Immunoblot analysis of adult rat brain revealed that SHARPIN protein widely expresses among subcellular fractions, with moderate amount in light membrane fractions and crude synaptosomal, a large amount in cytosolic fractions (3). There were also other studies showed that SHARPIN localizes in membranes and nuclei of cells (6,18). To assess the subcellular localization of SHARPIN in various malignant tumors and their corresponding normal tissues, we conducted immunofluorescence analysis of SHARPIN expression in the above tissues. For normal tissues recruited, SHARPIN mainly localized in the cytoplasm of cells and showed no or only a faint signal in the nucleus except for the normal lung tissue which exhibited an opposite phenomenon. For these 14 kinds of malignant tumors recruited in this study, SHARPIN also mainly localized in the cytoplasm of cells and presented no or only a faint signal in the nucleus except for lung cancer and esophagus cancer, in which malignant cells have aberrantly big nucleus but basically no cytoplasm, exhibited signal in the nucleus of cells but not in the cytoplasm. It is postulated that SHARPIN mainly has a role in the cytoplasm of cells. Indeed, previous studies have shown that SHARPIN can interact with NF-κB, PTEN, integrin and MAPK in the cytoplasm (14,19,20). Also SHARPIN have a role in the nucleus, SHARPIN can combines with EYA1 and EYA2 (eyes absent homolog 1 and 2) directly, which enhances relative targeted gene expression in the development of several tissues (21). In our study, SHARPIN localized in the nucleus of malignant cells of tumors such as lung cancer and esophagus cancer, but its relationship with malignant tumor still remains unclear.

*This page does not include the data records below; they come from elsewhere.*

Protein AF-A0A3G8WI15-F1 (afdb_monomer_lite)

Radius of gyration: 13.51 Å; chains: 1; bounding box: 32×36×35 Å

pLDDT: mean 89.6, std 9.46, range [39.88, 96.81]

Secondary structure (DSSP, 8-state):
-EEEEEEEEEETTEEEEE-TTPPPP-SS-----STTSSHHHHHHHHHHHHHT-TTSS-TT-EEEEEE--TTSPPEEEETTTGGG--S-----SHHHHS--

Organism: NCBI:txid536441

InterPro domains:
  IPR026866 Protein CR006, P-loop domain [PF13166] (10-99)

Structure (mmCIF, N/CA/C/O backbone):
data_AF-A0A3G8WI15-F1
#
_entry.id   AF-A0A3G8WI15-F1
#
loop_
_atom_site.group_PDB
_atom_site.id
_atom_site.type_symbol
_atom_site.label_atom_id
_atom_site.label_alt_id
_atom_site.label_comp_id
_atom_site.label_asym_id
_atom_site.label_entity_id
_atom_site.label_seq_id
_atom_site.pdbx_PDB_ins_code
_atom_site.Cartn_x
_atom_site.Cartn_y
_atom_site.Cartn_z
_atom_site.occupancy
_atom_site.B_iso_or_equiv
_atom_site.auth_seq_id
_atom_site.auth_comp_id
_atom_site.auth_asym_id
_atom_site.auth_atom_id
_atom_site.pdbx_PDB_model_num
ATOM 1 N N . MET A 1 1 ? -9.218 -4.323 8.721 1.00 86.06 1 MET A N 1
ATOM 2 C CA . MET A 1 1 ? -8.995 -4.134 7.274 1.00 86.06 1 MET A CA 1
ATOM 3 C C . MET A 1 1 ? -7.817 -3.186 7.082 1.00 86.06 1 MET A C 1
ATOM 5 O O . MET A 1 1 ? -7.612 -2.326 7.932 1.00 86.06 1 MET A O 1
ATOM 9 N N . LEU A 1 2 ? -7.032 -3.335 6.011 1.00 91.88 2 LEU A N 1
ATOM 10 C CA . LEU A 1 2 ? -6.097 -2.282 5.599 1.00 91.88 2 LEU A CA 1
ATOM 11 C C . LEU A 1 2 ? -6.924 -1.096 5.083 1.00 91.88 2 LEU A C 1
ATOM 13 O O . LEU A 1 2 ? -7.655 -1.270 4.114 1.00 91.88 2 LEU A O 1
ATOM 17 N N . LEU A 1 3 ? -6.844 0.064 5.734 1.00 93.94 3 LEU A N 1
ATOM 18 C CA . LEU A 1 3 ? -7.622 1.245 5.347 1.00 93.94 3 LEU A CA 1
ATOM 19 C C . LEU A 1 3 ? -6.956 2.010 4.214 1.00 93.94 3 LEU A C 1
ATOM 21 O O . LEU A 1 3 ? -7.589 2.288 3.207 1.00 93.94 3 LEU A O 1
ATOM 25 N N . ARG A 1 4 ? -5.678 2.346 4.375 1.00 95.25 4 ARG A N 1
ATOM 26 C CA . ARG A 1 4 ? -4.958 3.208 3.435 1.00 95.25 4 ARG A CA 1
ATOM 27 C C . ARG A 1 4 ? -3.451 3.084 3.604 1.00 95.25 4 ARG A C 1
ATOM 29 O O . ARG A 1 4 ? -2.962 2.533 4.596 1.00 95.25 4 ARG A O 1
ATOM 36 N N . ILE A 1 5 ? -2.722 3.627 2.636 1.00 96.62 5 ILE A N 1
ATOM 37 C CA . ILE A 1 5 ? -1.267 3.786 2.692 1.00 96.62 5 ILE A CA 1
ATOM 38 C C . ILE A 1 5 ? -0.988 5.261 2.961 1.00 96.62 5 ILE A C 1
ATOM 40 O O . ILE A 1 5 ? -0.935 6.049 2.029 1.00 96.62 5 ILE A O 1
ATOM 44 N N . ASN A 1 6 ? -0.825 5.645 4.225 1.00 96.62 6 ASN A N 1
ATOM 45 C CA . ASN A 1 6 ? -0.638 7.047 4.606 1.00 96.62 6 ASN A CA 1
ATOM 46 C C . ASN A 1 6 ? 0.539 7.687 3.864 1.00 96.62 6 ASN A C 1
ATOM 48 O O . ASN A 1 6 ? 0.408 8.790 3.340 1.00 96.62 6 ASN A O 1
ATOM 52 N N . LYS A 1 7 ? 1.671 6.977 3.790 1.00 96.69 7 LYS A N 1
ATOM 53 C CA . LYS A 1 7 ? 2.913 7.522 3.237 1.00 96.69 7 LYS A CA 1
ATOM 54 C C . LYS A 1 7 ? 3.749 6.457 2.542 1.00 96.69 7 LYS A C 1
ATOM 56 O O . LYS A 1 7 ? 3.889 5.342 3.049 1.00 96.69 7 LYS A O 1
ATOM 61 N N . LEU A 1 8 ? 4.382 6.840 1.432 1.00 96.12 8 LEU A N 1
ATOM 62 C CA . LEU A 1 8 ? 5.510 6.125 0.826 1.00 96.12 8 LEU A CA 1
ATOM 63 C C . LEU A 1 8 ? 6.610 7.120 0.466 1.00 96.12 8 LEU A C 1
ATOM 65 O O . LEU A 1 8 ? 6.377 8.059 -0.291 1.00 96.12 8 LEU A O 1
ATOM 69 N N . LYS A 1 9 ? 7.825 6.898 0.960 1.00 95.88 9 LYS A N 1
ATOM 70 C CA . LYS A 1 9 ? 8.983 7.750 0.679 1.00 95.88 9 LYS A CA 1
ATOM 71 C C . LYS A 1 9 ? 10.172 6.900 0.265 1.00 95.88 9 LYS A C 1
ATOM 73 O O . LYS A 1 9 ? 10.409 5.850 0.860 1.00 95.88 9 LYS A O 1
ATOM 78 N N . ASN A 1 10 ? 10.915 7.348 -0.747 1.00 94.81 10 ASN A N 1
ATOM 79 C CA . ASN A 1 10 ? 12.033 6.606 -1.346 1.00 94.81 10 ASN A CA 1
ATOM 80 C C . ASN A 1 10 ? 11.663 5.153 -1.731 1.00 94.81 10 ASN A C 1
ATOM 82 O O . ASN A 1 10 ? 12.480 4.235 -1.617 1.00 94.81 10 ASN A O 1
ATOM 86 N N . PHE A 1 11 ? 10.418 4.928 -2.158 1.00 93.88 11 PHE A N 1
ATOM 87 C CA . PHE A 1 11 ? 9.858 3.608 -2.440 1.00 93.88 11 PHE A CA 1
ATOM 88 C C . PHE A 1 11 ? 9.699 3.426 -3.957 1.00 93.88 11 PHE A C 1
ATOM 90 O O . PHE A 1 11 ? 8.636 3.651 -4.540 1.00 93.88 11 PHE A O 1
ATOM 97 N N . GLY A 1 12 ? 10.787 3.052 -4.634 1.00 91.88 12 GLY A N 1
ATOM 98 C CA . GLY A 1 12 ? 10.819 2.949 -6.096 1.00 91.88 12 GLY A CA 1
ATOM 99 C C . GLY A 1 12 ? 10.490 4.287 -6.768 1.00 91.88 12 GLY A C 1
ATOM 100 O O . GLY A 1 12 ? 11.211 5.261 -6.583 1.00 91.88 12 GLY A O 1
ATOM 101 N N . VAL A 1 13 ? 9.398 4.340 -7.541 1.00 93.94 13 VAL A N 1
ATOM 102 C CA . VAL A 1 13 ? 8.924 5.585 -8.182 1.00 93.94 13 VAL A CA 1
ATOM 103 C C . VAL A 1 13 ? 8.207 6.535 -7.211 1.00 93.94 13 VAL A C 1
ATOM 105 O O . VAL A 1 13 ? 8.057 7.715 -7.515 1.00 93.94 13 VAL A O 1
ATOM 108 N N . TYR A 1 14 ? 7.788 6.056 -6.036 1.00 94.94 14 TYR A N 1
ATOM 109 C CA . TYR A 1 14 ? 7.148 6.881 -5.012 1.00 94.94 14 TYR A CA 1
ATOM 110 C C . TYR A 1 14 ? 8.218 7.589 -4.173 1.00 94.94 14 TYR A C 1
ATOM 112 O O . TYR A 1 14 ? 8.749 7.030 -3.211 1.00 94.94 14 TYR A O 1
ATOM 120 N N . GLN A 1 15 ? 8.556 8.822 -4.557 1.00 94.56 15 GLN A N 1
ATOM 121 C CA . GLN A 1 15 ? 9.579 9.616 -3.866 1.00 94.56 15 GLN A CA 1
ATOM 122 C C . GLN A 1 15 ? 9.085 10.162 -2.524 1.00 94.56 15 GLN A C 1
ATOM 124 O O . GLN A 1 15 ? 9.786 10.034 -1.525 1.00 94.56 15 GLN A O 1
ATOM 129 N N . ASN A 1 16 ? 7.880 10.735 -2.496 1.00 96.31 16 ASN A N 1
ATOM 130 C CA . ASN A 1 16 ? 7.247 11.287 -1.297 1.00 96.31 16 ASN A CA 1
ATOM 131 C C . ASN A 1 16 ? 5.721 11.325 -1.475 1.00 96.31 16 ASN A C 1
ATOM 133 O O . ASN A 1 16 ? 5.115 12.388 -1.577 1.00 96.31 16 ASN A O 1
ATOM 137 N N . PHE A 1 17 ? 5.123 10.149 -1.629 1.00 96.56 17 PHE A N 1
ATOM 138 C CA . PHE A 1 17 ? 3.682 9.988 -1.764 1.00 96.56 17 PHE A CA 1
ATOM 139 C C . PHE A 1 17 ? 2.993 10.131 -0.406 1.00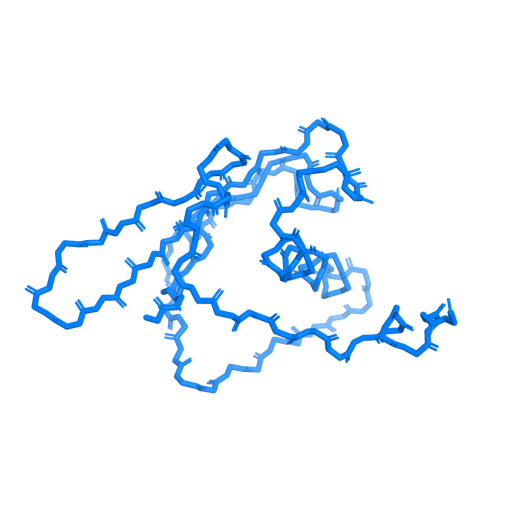 96.56 17 PHE A C 1
ATOM 141 O O . PHE A 1 17 ? 3.449 9.557 0.587 1.00 96.56 17 PHE A O 1
ATOM 148 N N . ASP A 1 18 ? 1.877 10.851 -0.418 1.00 96.56 18 ASP A N 1
ATOM 149 C CA . ASP A 1 18 ? 0.954 11.054 0.693 1.00 96.56 18 ASP A CA 1
ATOM 150 C C . ASP A 1 18 ? -0.463 10.702 0.221 1.00 96.56 18 ASP A C 1
ATOM 152 O O . ASP A 1 18 ? -0.819 10.977 -0.930 1.00 96.56 18 ASP A O 1
ATOM 156 N N . TRP A 1 19 ? -1.255 10.066 1.085 1.00 94.88 19 TRP A N 1
ATOM 157 C CA . TRP A 1 19 ? -2.612 9.636 0.730 1.00 94.88 19 TRP A CA 1
ATOM 158 C C . TRP A 1 19 ? -3.565 10.813 0.473 1.00 94.88 19 TRP A C 1
ATOM 160 O O . TRP A 1 19 ? -4.484 10.692 -0.340 1.00 94.88 19 TRP A O 1
ATOM 170 N N . GLY A 1 20 ? -3.354 11.948 1.145 1.00 92.12 20 GLY A N 1
ATOM 171 C CA . GLY A 1 20 ? -4.139 13.167 0.988 1.00 92.12 20 GLY A CA 1
ATOM 172 C C . GLY A 1 20 ? -5.646 12.936 1.114 1.00 92.12 20 GLY A C 1
ATOM 173 O O . GLY A 1 20 ? -6.140 12.439 2.125 1.00 92.12 20 GLY A O 1
ATOM 174 N N . SER A 1 21 ? -6.376 13.315 0.064 1.00 92.00 21 SER A N 1
ATOM 175 C CA . SER A 1 21 ? -7.837 13.235 -0.022 1.00 92.00 21 SER A CA 1
ATOM 176 C C . SER A 1 21 ? -8.351 11.992 -0.760 1.00 92.00 21 SER A C 1
ATOM 178 O O . SER A 1 21 ? -9.488 12.001 -1.231 1.00 92.00 21 SER A O 1
ATOM 180 N N . LEU A 1 22 ? -7.525 10.957 -0.941 1.00 93.81 22 LEU A N 1
ATOM 181 C CA . LEU A 1 22 ? -7.972 9.703 -1.548 1.00 93.81 22 LEU A C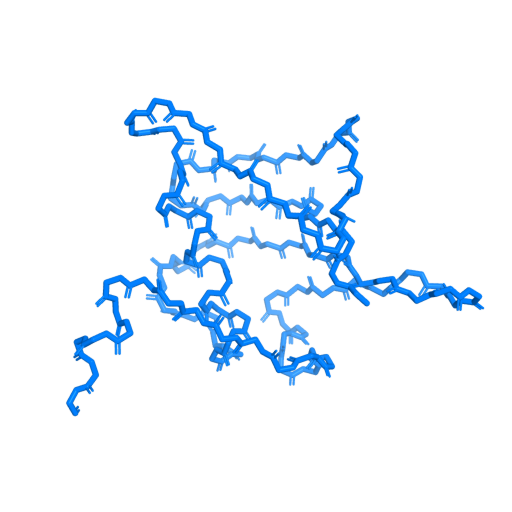A 1
ATOM 182 C C . LEU A 1 22 ? -8.900 8.939 -0.598 1.00 93.81 22 LEU A C 1
ATOM 184 O O . LEU A 1 22 ? -8.684 8.898 0.616 1.00 93.81 22 LEU A O 1
ATOM 188 N N . ASP A 1 23 ? -9.903 8.278 -1.169 1.00 94.12 23 ASP A N 1
ATOM 189 C CA . ASP A 1 23 ? -10.792 7.402 -0.413 1.00 94.12 23 ASP A CA 1
ATOM 190 C C . ASP A 1 23 ? -10.030 6.235 0.222 1.00 94.12 23 ASP A C 1
ATOM 192 O O . ASP A 1 23 ? -9.062 5.710 -0.335 1.00 94.12 23 ASP A O 1
ATOM 196 N N . ASP A 1 24 ? -10.511 5.787 1.381 1.00 94.50 24 ASP A N 1
ATOM 197 C CA . ASP A 1 24 ? -10.056 4.537 1.984 1.00 94.50 24 ASP A CA 1
ATOM 198 C C . ASP A 1 24 ? -10.334 3.342 1.070 1.00 94.50 24 ASP A C 1
ATOM 200 O O . ASP A 1 24 ? -11.357 3.274 0.372 1.00 94.50 24 ASP A O 1
ATOM 204 N N . PHE A 1 25 ? -9.451 2.349 1.155 1.00 94.81 25 PHE A N 1
ATOM 205 C CA . PHE A 1 25 ? -9.659 1.051 0.545 1.00 94.81 25 PHE A CA 1
ATOM 206 C C . PHE A 1 25 ? -11.012 0.469 0.958 1.00 94.81 25 PHE A C 1
ATOM 208 O O . PHE A 1 25 ? -11.449 0.539 2.110 1.00 94.81 25 PHE A O 1
ATOM 215 N N . LYS A 1 26 ? -11.664 -0.164 -0.012 1.00 93.25 26 LYS A N 1
ATOM 216 C CA . LYS A 1 26 ? -12.875 -0.959 0.184 1.00 93.25 26 LYS A CA 1
ATOM 217 C C . LYS A 1 26 ? -12.511 -2.442 0.248 1.00 93.25 26 LYS A C 1
ATOM 219 O O . LYS A 1 26 ? -11.357 -2.830 0.079 1.00 93.25 26 LYS A O 1
ATOM 224 N N . ASN A 1 27 ? -13.514 -3.302 0.411 1.00 91.06 27 ASN A N 1
ATOM 225 C CA . ASN A 1 27 ? -13.325 -4.758 0.368 1.00 91.06 27 ASN A CA 1
ATOM 226 C C . ASN A 1 27 ? -12.744 -5.249 -0.971 1.00 91.06 27 ASN A C 1
ATOM 228 O O . ASN A 1 27 ? -12.086 -6.285 -1.022 1.00 91.06 27 ASN A O 1
ATOM 232 N N . LYS A 1 28 ? -12.994 -4.515 -2.062 1.00 93.94 28 LYS A N 1
ATOM 233 C CA . LYS A 1 28 ? -12.432 -4.762 -3.392 1.00 93.94 28 LYS A CA 1
ATOM 234 C C . LYS A 1 28 ? -11.924 -3.440 -3.951 1.00 93.94 28 LYS A C 1
ATOM 236 O O . LYS A 1 28 ? -12.653 -2.455 -3.925 1.00 93.94 28 LYS A O 1
ATOM 241 N N . ASN A 1 29 ? -10.696 -3.435 -4.459 1.00 94.31 29 ASN A N 1
ATOM 242 C CA . ASN A 1 29 ? -10.042 -2.244 -4.997 1.00 94.31 29 ASN A CA 1
ATOM 243 C C . ASN A 1 29 ? -9.473 -2.564 -6.378 1.00 94.31 29 ASN A C 1
ATOM 245 O O . ASN A 1 29 ? -8.882 -3.628 -6.564 1.00 94.31 29 ASN A O 1
ATOM 249 N N . LEU A 1 30 ? -9.625 -1.639 -7.324 1.00 95.62 30 LEU A N 1
ATOM 250 C CA . LEU A 1 30 ? -8.992 -1.707 -8.638 1.00 95.62 30 LEU A CA 1
ATOM 251 C C . LEU A 1 30 ? -7.984 -0.563 -8.753 1.00 95.62 30 LEU A C 1
ATOM 253 O O . LEU A 1 30 ? -8.368 0.601 -8.786 1.00 95.62 30 LEU A O 1
ATOM 257 N N . ILE A 1 31 ? -6.698 -0.900 -8.830 1.00 93.88 31 ILE A N 1
ATOM 258 C CA . ILE A 1 31 ? -5.613 0.066 -9.037 1.00 93.88 31 ILE A CA 1
ATOM 259 C C . ILE A 1 31 ? -5.101 -0.115 -10.467 1.00 93.88 31 ILE A C 1
ATOM 261 O O . ILE A 1 31 ? -4.578 -1.174 -10.811 1.00 93.88 31 ILE A O 1
ATOM 265 N N . TYR A 1 32 ? -5.246 0.911 -11.305 1.00 95.62 32 TYR A N 1
ATOM 266 C CA . TYR A 1 32 ? -4.857 0.879 -12.716 1.00 95.62 32 TYR A CA 1
ATOM 267 C C . TYR A 1 32 ? -4.201 2.199 -13.143 1.00 95.62 32 TYR A C 1
ATOM 269 O O . TYR A 1 32 ? -4.183 3.173 -12.397 1.00 95.62 32 TYR A O 1
ATOM 277 N N . GLY A 1 33 ? -3.595 2.213 -14.329 1.00 95.69 33 GLY A N 1
ATOM 278 C CA . GLY A 1 33 ? -2.856 3.363 -14.847 1.00 95.69 33 GLY A CA 1
ATOM 279 C C . GLY A 1 33 ? -1.855 2.965 -15.927 1.00 95.69 33 GLY A C 1
ATOM 280 O O . GLY A 1 33 ? -1.677 1.778 -16.215 1.00 95.69 33 GLY A O 1
ATOM 281 N N . TRP A 1 34 ? -1.171 3.952 -16.500 1.00 96.81 34 TRP A N 1
ATOM 282 C CA . TRP A 1 34 ? -0.167 3.768 -17.552 1.00 96.81 34 TRP A CA 1
ATOM 283 C C . TRP A 1 34 ? 1.032 2.928 -17.109 1.00 96.81 34 TRP A C 1
ATOM 285 O O . TRP A 1 34 ? 1.302 2.750 -15.918 1.00 96.81 34 TRP A O 1
ATOM 295 N N . ASN A 1 35 ? 1.791 2.394 -18.062 1.00 94.06 35 ASN A N 1
ATOM 296 C CA . ASN A 1 35 ? 3.090 1.805 -17.741 1.00 94.06 35 ASN A CA 1
ATOM 297 C C . ASN A 1 35 ? 3.962 2.832 -17.011 1.00 94.06 35 ASN A C 1
ATOM 299 O O . ASN A 1 35 ? 3.817 4.034 -17.211 1.00 94.06 35 ASN A O 1
ATOM 303 N N . TYR A 1 36 ? 4.817 2.348 -16.110 1.00 91.62 36 TYR A N 1
ATOM 304 C CA . TYR A 1 36 ? 5.654 3.182 -15.238 1.00 91.62 36 TYR A CA 1
ATOM 305 C C . TYR A 1 36 ? 4.902 4.033 -14.195 1.00 91.62 36 TYR A C 1
ATOM 307 O O . TYR A 1 36 ? 5.547 4.663 -13.365 1.00 91.62 36 TYR A O 1
ATOM 315 N N . SER A 1 37 ? 3.565 3.962 -14.110 1.00 94.62 37 SER A N 1
ATOM 316 C CA . SER A 1 37 ? 2.770 4.686 -13.097 1.00 94.62 37 SER A CA 1
ATOM 317 C C . SER A 1 37 ? 2.880 4.138 -11.661 1.00 94.62 37 SER A C 1
ATOM 319 O O . SER A 1 37 ? 2.094 4.512 -10.797 1.00 94.62 37 SER A O 1
ATOM 321 N N . GLY A 1 38 ? 3.786 3.190 -11.399 1.00 94.31 38 GLY A N 1
ATOM 322 C CA . GLY A 1 38 ? 4.012 2.637 -10.058 1.00 94.31 38 GLY A CA 1
ATOM 323 C C . GLY A 1 38 ? 3.159 1.429 -9.654 1.00 94.31 38 GLY A C 1
ATOM 324 O O . GLY A 1 38 ? 3.345 0.924 -8.553 1.00 94.31 38 GLY A O 1
ATOM 325 N N . LYS A 1 39 ? 2.300 0.881 -10.529 1.00 94.62 39 LYS A N 1
ATOM 326 C CA . LYS A 1 39 ? 1.465 -0.311 -10.223 1.00 94.62 39 LYS A CA 1
ATOM 327 C C . LYS A 1 39 ? 2.272 -1.513 -9.705 1.00 94.62 39 LYS A C 1
ATOM 329 O O . LYS A 1 39 ? 1.953 -2.107 -8.680 1.00 94.62 39 LYS A O 1
ATOM 334 N N . THR A 1 40 ? 3.361 -1.862 -10.387 1.00 92.81 40 THR A N 1
ATOM 335 C CA . THR A 1 40 ? 4.243 -2.949 -9.936 1.00 92.81 40 THR A CA 1
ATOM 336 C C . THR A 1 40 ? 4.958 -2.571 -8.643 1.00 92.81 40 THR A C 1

We conducted a wide-range preliminary screening research about SHARPIN expression in various cancers derived from different germ layers, verifying the previous studies about SHARPIN expression in 7 kinds of normal tissues and 3 kinds of tumors including HCC, breast cancer and pancreatic cancer, and identified that the SHARPIN expression pattern in ectodermal cancers is different from entodermal and mesodermal malignancies, indicating a dual role in tumorigenesis in which SHARPIN could function as a pro-oncogenic role in entoderm and mesoderm or a tumor suppression factor in ectoderm. However, a limitation of the study is that no experiments were conducted to confirm the role of SHARPIN in the tumors, and further in vitro and in vivo study is ongoing to investigate the role of SHARPIN in skin malignancies.